So that the copy stays text only, transcribe the data below exactly and exclude the images.

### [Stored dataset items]
- - - -

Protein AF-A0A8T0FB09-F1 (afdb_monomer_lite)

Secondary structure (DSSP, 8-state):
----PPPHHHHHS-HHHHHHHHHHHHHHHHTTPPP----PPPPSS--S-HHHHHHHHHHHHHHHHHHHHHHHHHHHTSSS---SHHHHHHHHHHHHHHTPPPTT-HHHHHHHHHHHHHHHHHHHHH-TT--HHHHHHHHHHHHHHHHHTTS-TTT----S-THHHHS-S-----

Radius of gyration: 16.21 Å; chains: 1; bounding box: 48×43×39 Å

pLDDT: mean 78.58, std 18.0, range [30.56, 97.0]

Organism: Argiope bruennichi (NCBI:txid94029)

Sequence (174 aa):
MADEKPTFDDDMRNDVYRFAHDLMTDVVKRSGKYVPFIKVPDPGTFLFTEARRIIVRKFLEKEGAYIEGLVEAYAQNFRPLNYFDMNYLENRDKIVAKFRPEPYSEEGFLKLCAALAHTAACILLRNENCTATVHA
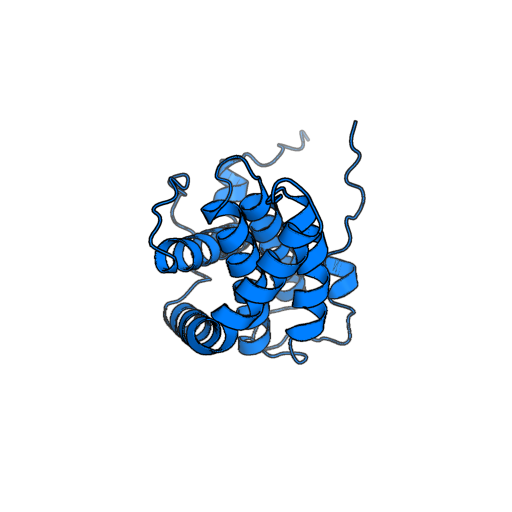MNDVHRLMKAVLSRGTLQCSSLPGNIAALLTPKDVNYQ

Structure (mmCIF, N/CA/C/O backbone):
data_AF-A0A8T0FB09-F1
#
_entry.id   AF-A0A8T0FB09-F1
#
loop_
_atom_site.group_PDB
_atom_site.id
_atom_site.type_symbol
_atom_site.label_atom_id
_atom_site.label_alt_id
_atom_site.label_comp_id
_atom_site.label_asym_id
_atom_site.label_entity_id
_atom_site.label_seq_id
_atom_site.pdbx_PDB_ins_code
_atom_site.Cartn_x
_atom_site.Cartn_y
_atom_site.Cartn_z
_atom_site.occupancy
_atom_site.B_iso_or_equiv
_atom_site.auth_seq_id
_atom_site.auth_comp_id
_atom_site.auth_asym_id
_atom_site.auth_atom_id
_atom_site.pdbx_PDB_model_num
ATOM 1 N N . MET A 1 1 ? 36.993 -5.318 -16.845 1.00 41.53 1 MET A N 1
ATOM 2 C CA . MET A 1 1 ? 35.589 -5.279 -17.296 1.00 41.53 1 MET A CA 1
ATOM 3 C C . MET A 1 1 ? 34.926 -4.206 -16.460 1.00 41.53 1 MET A C 1
ATOM 5 O O . MET A 1 1 ? 35.024 -4.293 -15.244 1.00 41.53 1 MET A O 1
ATOM 9 N N . ALA A 1 2 ? 34.451 -3.129 -17.081 1.00 42.59 2 ALA A N 1
ATOM 10 C CA . ALA A 1 2 ? 33.782 -2.060 -16.352 1.00 42.59 2 ALA A CA 1
ATOM 11 C C . ALA A 1 2 ? 32.400 -2.573 -15.931 1.00 42.59 2 ALA A C 1
ATOM 13 O O . ALA A 1 2 ? 31.635 -2.995 -16.793 1.00 42.59 2 ALA A O 1
ATOM 14 N N . ASP A 1 3 ? 32.126 -2.588 -14.626 1.00 47.91 3 ASP A N 1
ATOM 15 C CA . ASP A 1 3 ? 30.774 -2.757 -14.094 1.00 47.91 3 ASP A CA 1
ATOM 16 C C . ASP A 1 3 ? 29.957 -1.541 -14.545 1.00 47.91 3 ASP A C 1
ATOM 18 O O . ASP A 1 3 ? 30.027 -0.465 -13.940 1.00 47.91 3 ASP A O 1
ATOM 22 N N . GLU A 1 4 ? 29.232 -1.678 -15.654 1.00 46.94 4 GLU A N 1
ATOM 23 C CA . GLU A 1 4 ? 28.202 -0.715 -16.028 1.00 46.94 4 GLU A CA 1
ATOM 24 C C . GLU A 1 4 ? 27.139 -0.738 -14.932 1.00 46.94 4 GLU A C 1
ATOM 26 O O . GLU A 1 4 ? 26.400 -1.709 -14.761 1.00 46.94 4 GLU A O 1
ATOM 31 N N . LYS A 1 5 ? 27.103 0.331 -14.130 1.00 47.91 5 LYS A N 1
ATOM 32 C CA . LYS A 1 5 ? 26.031 0.522 -13.159 1.00 47.91 5 LYS A CA 1
ATOM 33 C C . LYS A 1 5 ? 24.711 0.579 -13.933 1.00 47.91 5 LYS A C 1
ATOM 35 O O . LYS A 1 5 ? 24.629 1.381 -14.866 1.00 47.91 5 LYS A O 1
ATOM 40 N N . PRO A 1 6 ? 23.700 -0.224 -13.553 1.00 50.59 6 PRO A N 1
ATOM 41 C CA . PRO A 1 6 ? 22.407 -0.199 -14.219 1.00 50.59 6 PRO A CA 1
ATOM 42 C C . PRO A 1 6 ? 21.863 1.228
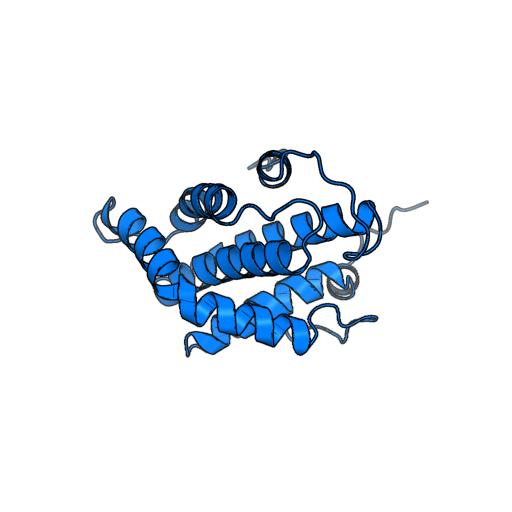 -14.227 1.00 50.59 6 PRO A C 1
ATOM 44 O O . PRO A 1 6 ? 21.949 1.949 -13.225 1.00 50.59 6 PRO A O 1
ATOM 47 N N . THR A 1 7 ? 21.360 1.653 -15.382 1.00 54.88 7 THR A N 1
ATOM 48 C CA . THR A 1 7 ? 20.779 2.985 -15.533 1.00 54.88 7 THR A CA 1
ATOM 49 C C . THR A 1 7 ? 19.415 3.047 -14.843 1.00 54.88 7 THR A C 1
ATOM 51 O O . THR A 1 7 ? 18.793 2.025 -14.555 1.00 54.88 7 THR A O 1
ATOM 54 N N . PHE A 1 8 ? 18.919 4.258 -14.585 1.00 53.47 8 PHE A N 1
ATOM 55 C CA . PHE A 1 8 ? 17.564 4.462 -14.060 1.00 53.47 8 PHE A CA 1
ATOM 56 C C . PHE A 1 8 ? 16.493 3.789 -14.943 1.00 53.47 8 PHE A C 1
ATOM 58 O O . PHE A 1 8 ? 15.542 3.209 -14.426 1.00 53.47 8 PHE A O 1
ATOM 65 N N . ASP A 1 9 ? 16.696 3.780 -16.265 1.00 50.34 9 ASP A N 1
ATOM 66 C CA . ASP A 1 9 ? 15.808 3.111 -17.220 1.00 50.34 9 ASP A CA 1
ATOM 67 C C . ASP A 1 9 ? 15.881 1.574 -17.127
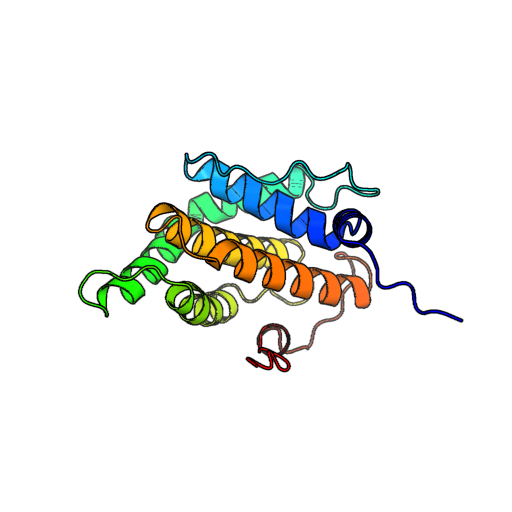 1.00 50.34 9 ASP A C 1
ATOM 69 O O . ASP A 1 9 ? 14.858 0.901 -17.289 1.00 50.34 9 ASP A O 1
ATOM 73 N N . ASP A 1 10 ? 17.050 1.006 -16.807 1.00 54.16 10 ASP A N 1
ATOM 74 C CA . ASP A 1 10 ? 17.207 -0.437 -16.566 1.00 54.16 10 ASP A CA 1
ATOM 75 C C . ASP A 1 10 ? 16.513 -0.869 -15.266 1.00 54.16 10 ASP A C 1
ATOM 77 O O . ASP A 1 10 ? 15.875 -1.924 -15.217 1.00 54.16 10 ASP A O 1
ATOM 81 N N . ASP A 1 11 ? 16.557 -0.022 -14.235 1.00 56.59 11 ASP A N 1
ATOM 82 C CA . ASP A 1 11 ? 15.867 -0.251 -12.960 1.00 56.59 11 ASP A CA 1
ATOM 83 C C . ASP A 1 11 ? 14.340 -0.060 -13.079 1.00 56.59 11 ASP A C 1
ATOM 85 O O . ASP A 1 11 ? 13.583 -0.643 -12.306 1.00 56.59 11 ASP A O 1
ATOM 89 N N . MET A 1 12 ? 13.850 0.690 -14.075 1.00 53.56 12 MET A N 1
ATOM 90 C CA . MET A 1 12 ? 12.411 0.865 -14.350 1.00 53.56 12 MET A CA 1
ATOM 91 C C . MET A 1 12 ? 11.801 -0.238 -15.226 1.00 53.56 12 MET A C 1
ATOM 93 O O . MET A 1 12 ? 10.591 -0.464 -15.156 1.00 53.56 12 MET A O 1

- - - -

### [OUTPUT OF THE EXERCISE]
Protein AF-A0A8T0FB09-F1 (afdb_monomer_lite)

Secondary structure (DSSP, 8-state):
----PPPHHHHHS-HHHHHHHHHHHHHHHHTTPPP----PPPPSS--S-HHHHHHHHHHHHHHHHHHHHHHHHHHHTSSS---SHHHHHHHHHHHHHHTPPPTT-HHHHHHHHHHHHHHHHHHHHH-TT--HHHHHHHHHHHHHHHHHTTS-TTT----S-THHHHS-S-----

Radius of gyration: 16.21 Å; chains: 1; bounding box: 48×43×39 Å

pLDDT: mean 78.58, std 18.0, range [30.56, 97.0]

Organism: Argiope bruennichi (NCBI:txid94029)

Sequence (174 aa):
MADEKPTFDDDMRNDVYRFAHDLMTDVVKRSGKYVPFIKVPDPGTFLFTEARRIIVRKFLEKEGAYIEGLVEAYAQNFRPLNYFDMNYLENRDKIVAKFRPEPYSEEGFLKLCAALAHTAACILLRNENCTATVHA
MNDVHRLMKAVLSRGTLQCSSLPGNIAALLTPKDVNYQ

Structure (mmCIF, N/CA/C/O backbone):
data_AF-A0A8T0FB09-F1
#
_entry.id   AF-A0A8T0FB09-F1
#
loop_
_atom_site.group_PDB
_atom_site.id
_atom_site.type_symbol
_atom_site.label_atom_id
_atom_site.label_alt_id
_atom_site.label_comp_id
_atom_site.label_asym_id
_atom_site.label_entity_id
_atom_site.label_seq_id
_atom_site.pdbx_PDB_ins_code
_atom_site.Cartn_x
_atom_site.Cartn_y
_atom_site.Cartn_z
_atom_site.occupancy
_atom_site.B_iso_or_equiv
_atom_site.auth_seq_id
_atom_site.auth_comp_id
_atom_site.auth_asym_id
_atom_site.auth_atom_id
_atom_site.pdbx_PDB_model_num
ATOM 1 N N . MET A 1 1 ? 36.993 -5.318 -16.845 1.00 41.53 1 MET A N 1
ATOM 2 C CA . MET A 1 1 ? 35.589 -5.279 -17.296 1.00 41.53 1 MET A CA 1
ATOM 3 C C . MET A 1 1 ? 34.926 -4.206 -16.460 1.00 41.53 1 MET A C 1
ATOM 5 O O . MET A 1 1 ? 35.024 -4.293 -15.244 1.00 41.53 1 MET A O 1
ATOM 9 N N . ALA A 1 2 ? 34.451 -3.129 -17.081 1.00 42.59 2 ALA A N 1
ATOM 10 C CA . ALA A 1 2 ? 33.782 -2.060 -16.352 1.00 42.59 2 ALA A CA 1
ATOM 11 C C . ALA A 1 2 ? 32.400 -2.573 -15.931 1.00 42.59 2 ALA A C 1
ATOM 13 O O . ALA A 1 2 ? 31.635 -2.995 -16.793 1.00 42.59 2 ALA A O 1
ATOM 14 N N . ASP A 1 3 ? 32.126 -2.588 -14.626 1.00 47.91 3 ASP A N 1
ATOM 15 C CA . ASP A 1 3 ? 30.774 -2.757 -14.094 1.00 47.91 3 ASP A CA 1
ATOM 16 C C . ASP A 1 3 ? 29.957 -1.541 -14.545 1.00 47.91 3 ASP A C 1
ATOM 18 O O . ASP A 1 3 ? 30.027 -0.465 -13.940 1.00 47.91 3 ASP A O 1
ATOM 22 N N . GLU A 1 4 ? 29.232 -1.678 -15.654 1.00 46.94 4 GLU A N 1
ATOM 23 C CA . GLU A 1 4 ? 28.202 -0.715 -16.028 1.00 46.94 4 GLU A CA 1
ATOM 24 C C . GLU A 1 4 ? 27.139 -0.738 -14.932 1.00 46.94 4 GLU A C 1
ATOM 26 O O . GLU A 1 4 ? 26.400 -1.709 -14.761 1.00 46.94 4 GLU A O 1
ATOM 31 N N . LYS A 1 5 ? 27.103 0.331 -14.130 1.00 47.91 5 LYS A N 1
ATOM 32 C CA . LYS A 1 5 ? 26.031 0.522 -13.159 1.00 47.91 5 LYS A CA 1
ATOM 33 C C . LYS A 1 5 ? 24.711 0.579 -13.933 1.00 47.91 5 LYS A C 1
ATOM 35 O O . LYS A 1 5 ? 24.629 1.381 -14.866 1.00 47.91 5 LYS A O 1
ATOM 40 N N . PRO A 1 6 ? 23.700 -0.224 -13.553 1.00 50.59 6 PRO A N 1
ATOM 41 C CA . PRO A 1 6 ? 22.407 -0.199 -14.219 1.00 50.59 6 PRO A CA 1
ATOM 42 C C . PRO A 1 6 ? 21.863 1.228
 -14.227 1.00 50.59 6 PRO A C 1
ATOM 44 O O . PRO A 1 6 ? 21.949 1.949 -13.225 1.00 50.59 6 PRO A O 1
ATOM 47 N N . THR A 1 7 ? 21.360 1.653 -15.382 1.00 54.88 7 THR A N 1
ATOM 48 C CA . THR A 1 7 ? 20.779 2.985 -15.533 1.00 54.88 7 THR A CA 1
ATOM 49 C C . THR A 1 7 ? 19.415 3.047 -14.843 1.00 54.88 7 THR A C 1
ATOM 51 O O . THR A 1 7 ? 18.793 2.025 -14.555 1.00 54.88 7 THR A O 1
ATOM 54 N N . PHE A 1 8 ? 18.919 4.258 -14.585 1.00 53.47 8 PHE A N 1
ATOM 55 C CA . PHE A 1 8 ? 17.564 4.462 -14.060 1.00 53.47 8 PHE A CA 1
ATOM 56 C C . PHE A 1 8 ? 16.493 3.789 -14.943 1.00 53.47 8 PHE A C 1
ATOM 58 O O . PHE A 1 8 ? 15.542 3.209 -14.426 1.00 53.47 8 PHE A O 1
ATOM 65 N N . ASP A 1 9 ? 16.696 3.780 -16.265 1.00 50.34 9 ASP A N 1
ATOM 66 C CA . ASP A 1 9 ? 15.808 3.111 -17.220 1.00 50.34 9 ASP A CA 1
ATOM 67 C C . ASP A 1 9 ? 15.881 1.574 -17.127
 1.00 50.34 9 ASP A C 1
ATOM 69 O O . ASP A 1 9 ? 14.858 0.901 -17.289 1.00 50.34 9 ASP A O 1
ATOM 73 N N . ASP A 1 10 ? 17.050 1.006 -16.807 1.00 54.16 10 ASP A N 1
ATOM 74 C CA . ASP A 1 10 ? 17.207 -0.437 -16.566 1.00 54.16 10 ASP A CA 1
ATOM 75 C C . ASP A 1 10 ? 16.513 -0.869 -15.266 1.00 54.16 10 ASP A C 1
ATOM 77 O O . ASP A 1 10 ? 15.875 -1.924 -15.217 1.00 54.16 10 ASP A O 1
ATOM 81 N N . ASP A 1 11 ? 16.557 -0.022 -14.235 1.00 56.59 11 ASP A N 1
ATOM 82 C CA . ASP A 1 11 ? 15.867 -0.251 -12.960 1.00 56.59 11 ASP A CA 1
ATOM 83 C C . ASP A 1 11 ? 14.340 -0.060 -13.079 1.00 56.59 11 ASP A C 1
ATOM 85 O O . ASP A 1 11 ? 13.583 -0.643 -12.306 1.00 56.59 11 ASP A O 1
ATOM 89 N N . MET A 1 12 ? 13.850 0.690 -14.075 1.00 53.56 12 MET A N 1
ATOM 90 C CA . MET A 1 12 ? 12.411 0.865 -14.350 1.00 53.56 12 MET A CA 1
ATOM 91 C C . MET A 1 12 ? 11.801 -0.238 -15.226 1.00 53.56 12 MET A C 1
ATOM 93 O O . MET A 1 12 ? 10.591 -0.464 -15.156 1.00 53.56 12 MET A O 1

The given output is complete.